South Africa

BRICS has little economic benefit for South Africa – FirstRand CEO

Alan Pullinger, CEO of South Africa’s most valuable financial services group, has said it is not clear what South Africa gains from being a member of BRICS and has raised concerns about the members set to be added to the group. 

Pullinger made these comments following the release of FirstRand’s financial results for the year ended 30 June. FirstRand owns banks such as FNB, RMB, and WesBank. 

The company’s basic headline earnings per share grew by 12% to 655.3 cents per share, while basic earnings per share increased by 11% to 648.7 cents per share.

“If you stand back and look at it through hard economic eyes, I’m not sure the BRICS construct makes a ton of sense for us,” Pullinger said. 

Pullinger is also concerned about South Africa’s reputation as an investible economy due to its membership in the geopolitical grouping. 

In particular, he is worried about South Africa’s support of the addition of new members such as Saudi Arabia, Iran, and the United Arab Emirates (UAE). 

Iran has been blacklisted by the Financial Action Task Force (FATF), while the UAE is on the greylist with South Africa. 

South Africa’s association with these states also raises questions about its desire to get off FATF’s greylist, said Pullinger. 

This “seems to show at a general government level, excluding the Treasury and the Reserve Bank, that people are not prepared to do the hard yards to get us off the greylist”, Pullinger said. 

The National Treasury is set to meet with the Financial Action Task Force (FATF)  soon to update the organisation about the country’s progress on the 22 recommended actions to get off the grey list. 

FirstRand CEO, Alan Pullinger

South Africa not benefitting from BRICS

South Africa has not tangibly benefitted from its BRICS membership, as no trade agreements or treaties have emerged from the global grouping. 

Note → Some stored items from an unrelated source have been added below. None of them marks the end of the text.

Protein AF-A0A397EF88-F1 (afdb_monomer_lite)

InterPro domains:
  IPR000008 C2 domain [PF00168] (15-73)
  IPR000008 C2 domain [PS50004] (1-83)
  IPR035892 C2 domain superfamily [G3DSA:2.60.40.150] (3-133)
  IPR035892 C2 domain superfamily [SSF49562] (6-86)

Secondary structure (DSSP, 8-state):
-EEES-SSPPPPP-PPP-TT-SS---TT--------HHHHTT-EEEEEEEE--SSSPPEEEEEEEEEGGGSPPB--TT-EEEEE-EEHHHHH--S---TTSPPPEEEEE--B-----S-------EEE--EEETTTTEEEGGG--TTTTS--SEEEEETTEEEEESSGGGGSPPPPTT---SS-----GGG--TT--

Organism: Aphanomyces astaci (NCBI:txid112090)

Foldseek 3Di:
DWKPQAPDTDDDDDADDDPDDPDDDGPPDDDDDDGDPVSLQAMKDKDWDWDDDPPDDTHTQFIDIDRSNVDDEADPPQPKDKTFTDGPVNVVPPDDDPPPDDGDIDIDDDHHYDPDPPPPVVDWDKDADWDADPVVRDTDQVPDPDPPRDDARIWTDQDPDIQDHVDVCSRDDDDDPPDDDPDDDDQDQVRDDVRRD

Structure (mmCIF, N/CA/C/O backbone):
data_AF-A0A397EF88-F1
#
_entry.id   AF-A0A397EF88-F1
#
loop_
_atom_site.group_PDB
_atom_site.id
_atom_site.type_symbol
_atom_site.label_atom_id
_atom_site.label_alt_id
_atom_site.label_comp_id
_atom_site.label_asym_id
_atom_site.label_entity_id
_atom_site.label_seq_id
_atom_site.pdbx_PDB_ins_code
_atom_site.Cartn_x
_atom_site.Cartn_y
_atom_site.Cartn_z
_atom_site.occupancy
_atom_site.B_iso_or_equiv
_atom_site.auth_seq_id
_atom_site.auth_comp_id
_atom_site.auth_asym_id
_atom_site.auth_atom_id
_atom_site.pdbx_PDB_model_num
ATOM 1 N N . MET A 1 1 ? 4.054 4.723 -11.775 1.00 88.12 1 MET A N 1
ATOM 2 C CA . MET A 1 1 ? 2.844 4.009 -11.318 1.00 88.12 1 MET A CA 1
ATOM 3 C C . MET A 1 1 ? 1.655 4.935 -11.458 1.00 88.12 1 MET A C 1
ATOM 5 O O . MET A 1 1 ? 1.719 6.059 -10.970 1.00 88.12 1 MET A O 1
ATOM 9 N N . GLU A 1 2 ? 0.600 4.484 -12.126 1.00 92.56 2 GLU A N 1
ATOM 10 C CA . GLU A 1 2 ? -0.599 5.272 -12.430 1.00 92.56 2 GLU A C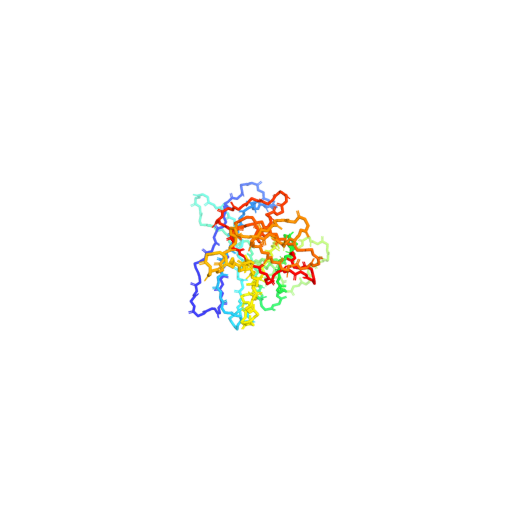A 1
ATOM 11 C C . GLU A 1 2 ? -1.853 4.430 -12.191 1.00 92.56 2 GLU A C 1
ATOM 13 O O . GLU A 1 2 ? -1.834 3.222 -12.414 1.00 92.56 2 GLU A O 1
ATOM 18 N N . ILE A 1 3 ? -2.942 5.045 -11.725 1.00 90.94 3 ILE A N 1
ATOM 19 C CA . ILE A 1 3 ? -4.207 4.340 -11.475 1.00 90.94 3 ILE A CA 1
ATOM 20 C C . ILE A 1 3 ? -5.257 4.817 -12.471 1.00 90.94 3 ILE A C 1
ATOM 22 O O . ILE A 1 3 ? -5.563 6.006 -12.551 1.00 90.94 3 ILE A O 1
ATOM 26 N N . HIS A 1 4 ? -5.834 3.866 -13.199 1.00 88.81 4 HIS A N 1
ATOM 27 C CA . HIS A 1 4 ? -6.849 4.090 -14.220 1.00 88.81 4 HIS A CA 1
ATOM 28 C C . HIS A 1 4 ? -8.206 3.578 -13.728 1.00 88.81 4 HIS A C 1
ATOM 30 O O . HIS A 1 4 ? -8.269 2.552 -13.057 1.00 88.81 4 HIS A O 1
ATOM 36 N N . GLY A 1 5 ? -9.296 4.263 -14.094 1.00 80.31 5 GLY A N 1
ATOM 37 C CA . GLY A 1 5 ? -10.670 3.845 -13.761 1.00 80.31 5 GLY A CA 1
ATOM 38 C C . GLY A 1 5 ? -11.277 4.499 -12.511 1.00 80.31 5 GLY A C 1
ATOM 39 O O . GLY A 1 5 ? -12.430 4.228 -12.170 1.00 80.31 5 GLY A O 1
ATOM 40 N N . VAL A 1 6 ? -10.540 5.390 -11.850 1.00 83.19 6 VAL A N 1
ATOM 41 C CA . VAL A 1 6 ? -11.037 6.227 -10.746 1.00 83.19 6 VAL A CA 1
ATOM 42 C C . VAL A 1 6 ? -11.784 7.459 -11.265 1.00 83.19 6 VAL A C 1
ATOM 44 O O . VAL A 1 6 ? -11.509 7.957 -12.356 1.00 83.19 6 VAL A O 1
ATOM 47 N N . HIS A 1 7 ? -12.711 7.993 -10.468 1.00 78.19 7 HIS A N 1
ATOM 48 C CA . HIS A 1 7 ? -13.440 9.219 -10.800 1.00 78.19 7 HIS A CA 1
ATOM 49 C C . HIS A 1 7 ? -12.535 10.460 -10.797 1.00 78.19 7 HIS A C 1
ATOM 51 O O . HIS A 1 7 ? -12.710 11.366 -11.612 1.00 78.19 7 HIS A O 1
ATOM 57 N N . LYS A 1 8 ? -11.542 10.487 -9.900 1.00 80.69 8 LYS A N 1
ATOM 58 C CA . LYS A 1 8 ? -10.463 11.479 -9.882 1.00 80.69 8 LYS A CA 1
ATOM 59 C C . LYS A 1 8 ? -9.127 10.761 -9.976 1.00 80.69 8 LYS A C 1
ATOM 61 O O . LYS A 1 8 ? -8.709 10.124 -9.014 1.00 80.69 8 LYS A O 1
ATOM 66 N N . THR A 1 9 ? -8.461 10.885 -11.119 1.00 81.88 9 THR A N 1
ATOM 67 C CA . THR A 1 9 ? -7.145 10.284 -11.350 1.00 81.88 9 THR A CA 1
ATOM 68 C C . THR A 1 9 ? -6.127 10.834 -10.346 1.00 81.88 9 THR A C 1
ATOM 70 O O . THR A 1 9 ? -5.879 12.045 -10.352 1.00 81.88 9 THR A O 1
ATOM 73 N N . PRO A 1 10 ? -5.550 9.999 -9.458 1.00 84.50 10 PRO A N 1
ATOM 74 C CA . PRO A 1 10 ? -4.491 10.437 -8.569 1.00 84.50 10 PRO A CA 1
ATOM 75 C C . PRO A 1 10 ? -3.254 10.793 -9.390 1.00 84.50 10 PRO A C 1
ATOM 77 O O . PRO A 1 10 ? -3.082 10.358 -10.530 1.00 84.50 10 PRO A O 1
ATOM 80 N N . ARG A 1 11 ? -2.368 11.595 -8.797 1.00 87.62 11 ARG A N 1
ATOM 81 C CA . ARG A 1 11 ? -1.101 11.915 -9.453 1.00 87.62 11 ARG A CA 1
ATOM 82 C C . ARG A 1 11 ? -0.289 10.631 -9.666 1.00 87.62 11 ARG A C 1
ATOM 84 O O . ARG A 1 11 ? -0.216 9.826 -8.728 1.00 87.62 11 ARG A O 1
ATOM 91 N N . PRO A 1 12 ? 0.345 10.473 -10.841 1.00 89.81 12 PRO A N 1
ATOM 92 C CA . PRO A 1 12 ? 1.341 9.438 -11.058 1.00 89.81 12 PRO A CA 1
ATOM 93 C C . PRO A 1 12 ? 2.403 9.463 -9.962 1.00 89.81 12 PRO A C 1
ATOM 95 O O . PRO A 1 12 ? 2.869 10.532 -9.557 1.00 89.81 12 PRO A O 1
ATOM 98 N N . HIS A 1 13 ? 2.789 8.283 -9.491 1.00 91.81 13 HIS A N 1
ATOM 99 C CA . HIS A 1 13 ? 3.919 8.115 -8.589 1.00 91.81 13 HIS A CA 1
ATOM 100 C C . HIS A 1 13 ? 5.142 7.633 -9.364 1.00 91.81 13 HIS A C 1
ATOM 102 O O . HIS A 1 13 ? 5.056 6.677 -10.142 1.00 91.81 13 HIS A O 1
ATOM 108 N N . VAL A 1 14 ? 6.272 8.297 -9.139 1.00 92.88 14 VAL A N 1
ATOM 109 C CA . VAL A 1 14 ? 7.565 7.993 -9.754 1.00 92.88 14 VAL A CA 1
ATOM 110 C C . VAL A 1 14 ? 8.554 7.718 -8.628 1.00 92.88 14 VAL A C 1
ATOM 112 O O . VAL A 1 14 ? 8.681 8.533 -7.712 1.00 92.88 14 VAL A O 1
ATOM 115 N N . SER A 1 15 ? 9.203 6.559 -8.692 1.00 93.12 15 SER A N 1
ATOM 116 C CA . SER A 1 15 ? 10.211 6.129 -7.728 1.00 93.12 15 SER A CA 1
ATOM 117 C C . SER A 1 15 ? 11.553 6.818 -7.964 1.00 93.12 15 SER A C 1
ATOM 119 O O . SER A 1 15 ? 11.779 7.452 -8.999 1.00 93.12 15 SER A O 1
ATOM 121 N N . LYS A 1 16 ? 12.482 6.690 -7.013 1.00 93.44 16 LYS A N 1
ATOM 122 C CA . LYS A 1 16 ? 13.872 7.108 -7.240 1.00 93.44 16 LYS A CA 1
ATOM 123 C C . LYS A 1 16 ? 14.544 6.256 -8.317 1.00 93.44 16 LYS A C 1
ATOM 125 O O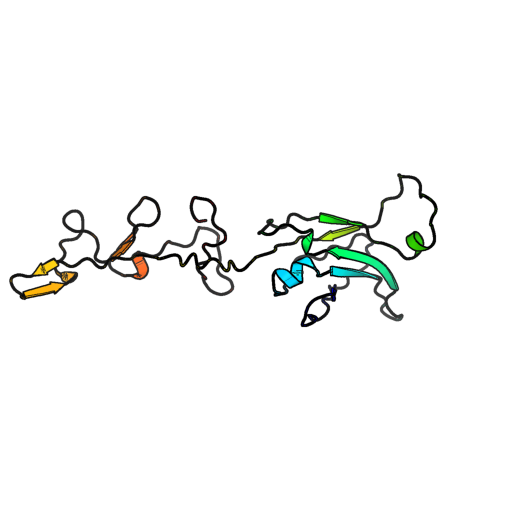 . LYS A 1 16 ? 14.306 5.055 -8.428 1.00 93.44 16 LYS A O 1
ATOM 130 N N . VAL A 1 17 ? 15.476 6.866 -9.043 1.00 94.38 17 VAL A N 1
ATOM 131 C CA . VAL A 1 17 ? 16.388 6.139 -9.933 1.00 94.38 17 VAL A CA 1
ATOM 132 C C . VAL A 1 17 ? 17.363 5.317 -9.088 1.00 94.38 17 VAL A C 1
ATOM 134 O O . VAL A 1 17 ? 17.983 5.842 -8.160 1.00 94.38 17 VAL A O 1
ATOM 137 N N . VAL A 1 18 ? 17.508 4.032 -9.415 1.00 94.75 18 VAL A N 1
ATOM 138 C CA . VAL A 1 18 ? 18.504 3.143 -8.803 1.00 94.75 18 VAL A CA 1
ATOM 139 C C . VAL A 1 18 ? 19.613 2.907 -9.829 1.00 94.75 18 VAL A C 1
ATOM 141 O O . VAL A 1 18 ? 19.347 2.318 -10.876 1.00 94.75 18 VAL A O 1
ATOM 144 N N . PRO A 1 19 ? 20.845 3.370 -9.573 1.00 92.81 19 PRO A N 1
ATOM 145 C CA . PRO A 1 19 ? 21.885 3.361 -10.589 1.00 92.81 19 PRO A CA 1
ATOM 146 C C . PRO A 1 19 ? 22.508 1.969 -10.770 1.00 92.81 19 PRO A C 1
ATOM 148 O O . PRO A 1 19 ? 22.686 1.217 -9.811 1.00 92.81 19 PRO A O 1
ATOM 151 N N . PHE A 1 20 ? 22.909 1.669 -12.008 1.00 91.62 20 PHE A N 1
ATOM 152 C CA . PHE A 1 20 ? 23.814 0.568 -12.372 1.00 91.62 20 PHE A CA 1
ATOM 153 C C . PHE A 1 20 ? 23.375 -0.840 -11.928 1.00 91.62 20 PHE A C 1
ATOM 155 O O . PHE A 1 20 ? 24.198 -1.648 -11.496 1.00 91.62 20 PHE A O 1
ATOM 162 N N . THR A 1 21 ? 22.086 -1.169 -12.049 1.00 93.25 21 THR A N 1
ATOM 163 C CA . THR A 1 21 ? 21.580 -2.511 -11.729 1.00 93.25 21 THR A CA 1
ATOM 164 C C . THR A 1 21 ? 20.417 -2.924 -12.624 1.00 93.25 21 THR A C 1
ATOM 166 O O . THR A 1 21 ? 19.599 -2.102 -13.021 1.00 93.25 21 THR A O 1
ATOM 169 N N . VAL A 1 22 ? 20.325 -4.226 -12.902 1.00 89.62 22 VAL A N 1
ATOM 170 C CA . VAL A 1 22 ? 19.170 -4.861 -13.566 1.00 89.62 22 VAL A CA 1
ATOM 171 C C . VAL A 1 22 ? 18.203 -5.514 -12.570 1.00 89.62 22 VAL A C 1
ATOM 173 O O . VAL A 1 22 ? 17.168 -6.031 -12.972 1.00 89.62 22 VAL A O 1
ATOM 176 N N . ASN A 1 23 ? 18.534 -5.477 -11.274 1.00 92.81 23 ASN A N 1
ATOM 177 C CA . ASN A 1 23 ? 17.684 -5.921 -10.166 1.00 92.81 23 ASN A CA 1
ATOM 178 C C . ASN A 1 23 ? 17.558 -4.778 -9.140 1.00 92.81 23 ASN A C 1
ATOM 180 O O . ASN A 1 23 ? 18.136 -4.861 -8.052 1.00 92.81 23 ASN A O 1
ATOM 184 N N . PRO A 1 24 ? 16.923 -3.652 -9.508 1.00 94.31 24 PRO A N 1
ATOM 185 C CA . PRO A 1 24 ? 16.756 -2.520 -8.604 1.00 94.31 24 PRO A CA 1
ATOM 186 C C . PRO A 1 24 ? 15.851 -2.874 -7.419 1.00 94.31 24 PRO A C 1
ATOM 188 O O . PRO A 1 24 ? 14.887 -3.627 -7.552 1.00 94.31 24 PRO A O 1
ATOM 191 N N . THR A 1 25 ? 16.146 -2.294 -6.256 1.00 93.31 25 THR A N 1
ATOM 192 C CA . THR A 1 25 ? 15.307 -2.398 -5.056 1.00 93.31 25 THR A CA 1
ATOM 193 C C . THR A 1 25 ? 14.989 -0.998 -4.548 1.00 93.31 25 THR A C 1
ATOM 195 O O . THR A 1 25 ? 15.895 -0.214 -4.262 1.00 93.31 25 THR A O 1
ATOM 198 N N . TRP A 1 26 ? 13.700 -0.693 -4.410 1.00 89.88 26 TRP A N 1
ATOM 199 C CA . TRP A 1 26 ? 13.209 0.588 -3.903 1.00 89.88 26 TRP A CA 1
ATOM 200 C C . TRP A 1 26 ? 12.766 0.432 -2.451 1.00 89.88 26 TRP A C 1
ATOM 202 O O . TRP A 1 26 ? 11.645 0.026 -2.156 1.00 89.88 26 TRP A O 1
ATOM 212 N N . ASN A 1 27 ? 13.676 0.717 -1.522 1.00 82.25 27 ASN A N 1
ATOM 213 C CA . ASN A 1 27 ? 13.399 0.565 -0.096 1.00 82.25 27 ASN A CA 1
ATOM 214 C C . ASN A 1 27 ? 12.561 1.736 0.437 1.00 82.25 27 ASN A C 1
ATOM 216 O O . ASN A 1 27 ? 12.906 2.897 0.219 1.00 82.25 27 ASN A O 1
ATOM 220 N N . ALA A 1 28 ? 11.523 1.414 1.215 1.00 73.38 28 ALA A N 1
ATOM 221 C CA . ALA A 1 28 ? 10.673 2.367 1.939 1.00 73.38 28 ALA A CA 1
ATOM 222 C C . ALA A 1 28 ? 9.905 3.380 1.064 1.00 73.38 28 ALA A C 1
ATOM 224 O O . ALA A 1 28 ? 9.489 4.431 1.557 1.00 73.38 28 ALA A O 1
ATOM 225 N N . GLU A 1 29 ? 9.681 3.073 -0.213 1.00 80.75 29 GLU A N 1
ATOM 226 C CA . GLU A 1 29 ? 8.770 3.849 -1.052 1.00 80.75 29 GLU A CA 1
ATOM 227 C C . GLU A 1 29 ? 7.345 3.310 -0.903 1.00 80.75 29 GLU A C 1
ATOM 229 O O . GLU A 1 29 ? 7.071 2.142 -1.171 1.00 80.75 29 GLU A O 1
ATOM 234 N N . MET A 1 30 ? 6.435 4.164 -0.431 1.00 82.62 30 MET A N 1
ATOM 235 C CA . MET A 1 30 ? 5.020 3.842 -0.271 1.00 82.62 30 MET A CA 1
ATOM 236 C C . MET A 1 30 ? 4.180 4.790 -1.111 1.00 82.62 30 MET A C 1
ATOM 238 O O . MET A 1 30 ? 4.343 6.011 -1.049 1.00 82.62 30 MET A O 1
ATOM 242 N N . TYR A 1 31 ? 3.237 4.218 -1.850 1.00 86.44 31 TYR A N 1
ATOM 243 C CA . TYR A 1 31 ? 2.236 4.965 -2.588 1.00 86.44 31 TYR A CA 1
ATOM 244 C C . TYR A 1 31 ? 0.864 4.715 -1.972 1.00 86.44 31 TYR A C 1
ATOM 246 O O . TYR A 1 31 ? 0.351 3.600 -2.004 1.00 86.44 31 TYR A O 1
ATOM 254 N N . VAL A 1 32 ? 0.287 5.765 -1.388 1.00 87.31 32 VAL A N 1
ATOM 255 C CA . VAL A 1 32 ? -1.001 5.699 -0.695 1.00 87.31 32 VAL A CA 1
ATOM 256 C C . VAL A 1 32 ? -2.043 6.438 -1.518 1.00 87.31 32 VAL A C 1
ATOM 258 O O . VAL A 1 32 ? -1.874 7.615 -1.839 1.00 87.31 32 VAL A O 1
ATOM 261 N N . VAL A 1 33 ? -3.135 5.748 -1.836 1.00 86.94 33 VAL A N 1
ATOM 262 C CA . VAL A 1 33 ? -4.287 6.319 -2.535 1.00 86.94 33 VAL A CA 1
ATOM 263 C C . VAL A 1 33 ? -5.557 5.942 -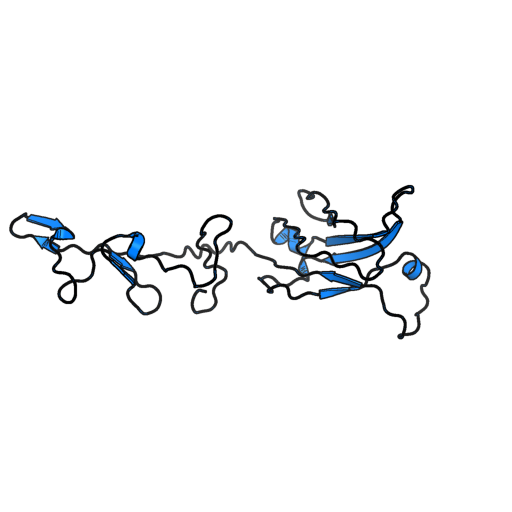1.791 1.00 86.94 33 VAL A C 1
ATOM 265 O O . VAL A 1 33 ? -5.714 4.812 -1.339 1.00 86.94 33 VAL A O 1
ATOM 268 N N . THR A 1 34 ? -6.475 6.897 -1.683 1.00 86.62 34 THR A N 1
ATOM 269 C CA . THR A 1 34 ? -7.824 6.674 -1.162 1.00 86.62 34 THR A CA 1
ATOM 270 C C . THR A 1 34 ? -8.803 6.670 -2.327 1.00 86.62 34 THR A C 1
ATOM 272 O O . THR A 1 34 ? -8.773 7.573 -3.162 1.00 86.62 34 THR A O 1
ATOM 275 N N . MET A 1 35 ? -9.663 5.660 -2.383 1.00 85.88 35 MET A N 1
ATOM 276 C CA . MET A 1 35 ? -10.711 5.516 -3.394 1.00 85.88 35 MET A CA 1
ATOM 277 C C . MET A 1 35 ? -11.906 4.777 -2.794 1.00 85.88 35 MET A C 1
ATOM 279 O O . MET A 1 35 ? -11.786 4.169 -1.729 1.00 85.88 35 MET A O 1
ATOM 283 N N . LEU A 1 36 ? -13.055 4.833 -3.464 1.00 86.94 36 LEU A N 1
ATOM 284 C CA . LEU A 1 36 ? -14.215 4.035 -3.074 1.00 86.94 36 LEU A CA 1
ATOM 285 C C . LEU A 1 36 ? -13.976 2.553 -3.383 1.00 86.94 36 LEU A C 1
ATOM 287 O O . LEU A 1 36 ? -13.287 2.207 -4.342 1.00 86.94 36 LEU A O 1
ATOM 291 N N . GLU A 1 37 ? -14.618 1.668 -2.624 1.00 84.38 37 GLU A N 1
ATOM 292 C CA . GLU A 1 37 ? -14.527 0.220 -2.852 1.00 84.38 37 GLU A CA 1
ATOM 293 C C . GLU A 1 37 ? -14.990 -0.171 -4.265 1.00 84.38 37 GLU A C 1
ATOM 295 O O . GLU A 1 37 ? -14.312 -0.908 -4.976 1.00 84.38 37 GLU A O 1
ATOM 300 N N . THR A 1 38 ? -16.088 0.429 -4.728 1.00 86.56 38 THR A N 1
ATOM 301 C CA . THR A 1 38 ? -16.607 0.236 -6.090 1.00 86.56 38 THR A CA 1
ATOM 302 C C . THR A 1 38 ? -15.663 0.763 -7.173 1.00 86.56 38 THR A C 1
ATOM 304 O O . THR A 1 38 ? -15.710 0.311 -8.316 1.00 86.56 38 THR A O 1
ATOM 307 N N . GLU A 1 39 ? -14.792 1.724 -6.849 1.00 89.44 39 GLU A N 1
ATOM 308 C CA . GLU A 1 39 ? -13.729 2.145 -7.758 1.00 89.44 39 GLU A CA 1
ATOM 309 C C . GLU A 1 39 ? -12.609 1.110 -7.784 1.00 89.44 39 GLU A C 1
ATOM 311 O O . GLU A 1 39 ? -12.169 0.744 -8.872 1.00 89.44 39 GLU A O 1
ATOM 316 N N . ARG A 1 40 ? -12.192 0.589 -6.626 1.00 90.12 40 ARG A N 1
ATOM 317 C CA . ARG A 1 40 ? -11.136 -0.427 -6.533 1.00 90.12 40 ARG A CA 1
ATOM 318 C C . ARG A 1 40 ? -11.419 -1.632 -7.428 1.00 90.12 40 ARG A C 1
ATOM 320 O O . ARG A 1 40 ? -10.541 -2.042 -8.180 1.00 90.12 40 ARG A O 1
ATOM 327 N N . GLU A 1 41 ? -12.644 -2.152 -7.399 1.00 89.88 41 GLU A N 1
ATOM 328 C CA . GLU A 1 41 ? -13.060 -3.331 -8.177 1.00 89.88 41 GLU A CA 1
ATOM 329 C C . GLU A 1 41 ? -12.840 -3.185 -9.691 1.00 89.88 41 GLU A C 1
ATOM 331 O O . GLU A 1 41 ? -12.571 -4.165 -10.381 1.00 89.88 41 GLU A O 1
ATOM 336 N N . ARG A 1 42 ? -12.918 -1.957 -10.215 1.00 91.00 42 ARG A N 1
ATOM 337 C CA . ARG A 1 42 ? -12.753 -1.663 -11.648 1.00 91.00 42 ARG A CA 1
ATOM 338 C C . ARG A 1 42 ? -11.404 -1.039 -12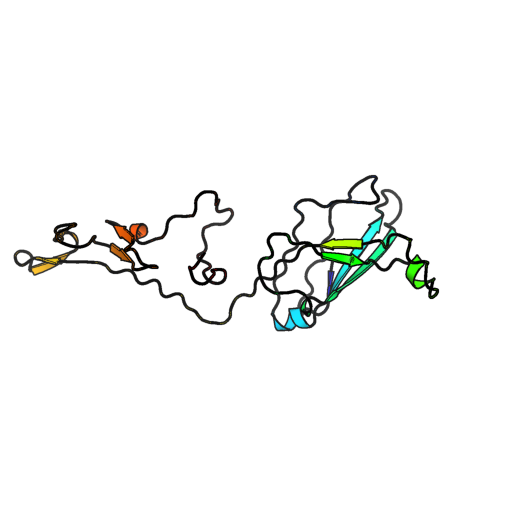.004 1.00 91.00 42 ARG A C 1
ATOM 340 O O . ARG A 1 42 ? -11.110 -0.880 -13.189 1.00 91.00 42 ARG A O 1
ATOM 347 N N . CYS A 1 43 ? -10.618 -0.622 -11.015 1.00 93.81 43 CYS A N 1
ATOM 348 C CA . CYS A 1 43 ? -9.388 0.121 -11.251 1.00 93.81 43 CYS A CA 1
ATOM 349 C C . CYS A 1 43 ? -8.220 -0.784 -11.629 1.00 93.81 43 CYS A C 1
ATOM 351 O O . CYS A 1 43 ? -8.077 -1.909 -11.147 1.00 93.81 43 CYS A O 1
ATOM 353 N N . ILE A 1 44 ? -7.344 -0.234 -12.465 1.00 95.06 44 ILE A N 1
ATOM 354 C CA . ILE A 1 44 ? -6.106 -0.876 -12.896 1.00 95.06 44 ILE A CA 1
ATOM 355 C C . ILE A 1 44 ? -4.943 -0.009 -12.432 1.00 95.06 44 ILE A C 1
ATOM 357 O O . ILE A 1 44 ? -4.872 1.175 -12.767 1.00 95.06 44 ILE A O 1
ATOM 361 N N . LEU A 1 45 ? -4.021 -0.609 -11.685 1.00 95.50 45 LEU A N 1
ATOM 362 C CA . LEU A 1 45 ? -2.704 -0.046 -11.438 1.00 95.50 45 LEU A CA 1
ATOM 363 C C . LEU A 1 45 ? -1.795 -0.387 -12.621 1.00 95.50 45 LEU A C 1
ATOM 365 O O . LEU A 1 45 ? -1.477 -1.551 -12.871 1.00 95.50 45 LEU A O 1
ATOM 369 N N . HIS A 1 46 ? -1.371 0.644 -13.342 1.00 95.75 46 HIS A N 1
ATOM 370 C CA . HIS A 1 46 ? -0.371 0.564 -14.395 1.00 95.75 46 HIS A CA 1
ATOM 371 C C . HIS A 1 46 ? 1.006 0.876 -13.813 1.00 95.75 46 HIS A C 1
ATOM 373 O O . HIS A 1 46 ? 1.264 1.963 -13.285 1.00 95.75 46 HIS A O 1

Old Mutual Wealth investment strategist Izak Odendaal said that the BRICS grouping is still a fairly informal collection of states without a founding treaty or free trade agreement. 

This ‘loose’ cooperation has made it “hard to point to tangible benefits that we have gotten from being part of BRICS”, Odendaal said. 

“So far, it has been mainly symbolic that we get to play on the same stage as economies much larger than ours.”

South Africa is by far the smallest economy in the BRICS grouping as the only member not to have a trillion-dollar economy. 

However, the country is vital to the grouping because of its rich mineral resources, allowing the growing economies of China and India to access sufficient quantities of essential commodities for their industries. 

If trade can increase among the BRICS nations, the global economy will benefit, Odendaal said. 

For South Africa to benefit from BRICS, it must gain access to the large Chinese and Indian markets through free trade agreements. 

This will help the country diversify its exports and earn vital foreign currency. 

The Chinese and Indian economies are set to become the world’s two largest economies in the coming decades, according to Goldman Sachs. 

India, in particular, is growing rapidly and exhibiting many characteristics China had when it grew to become the world’s second-largest economy. 

Despite the Chinese economy facing significant challenges, including a property bubble, an ageing population, and growing public debt, it will remain a vital market for South African exports. 

“South Africa should not be worried about who is number one and number two in the world. The main thing is that we can participate in trade with China and India,” Odendaal said.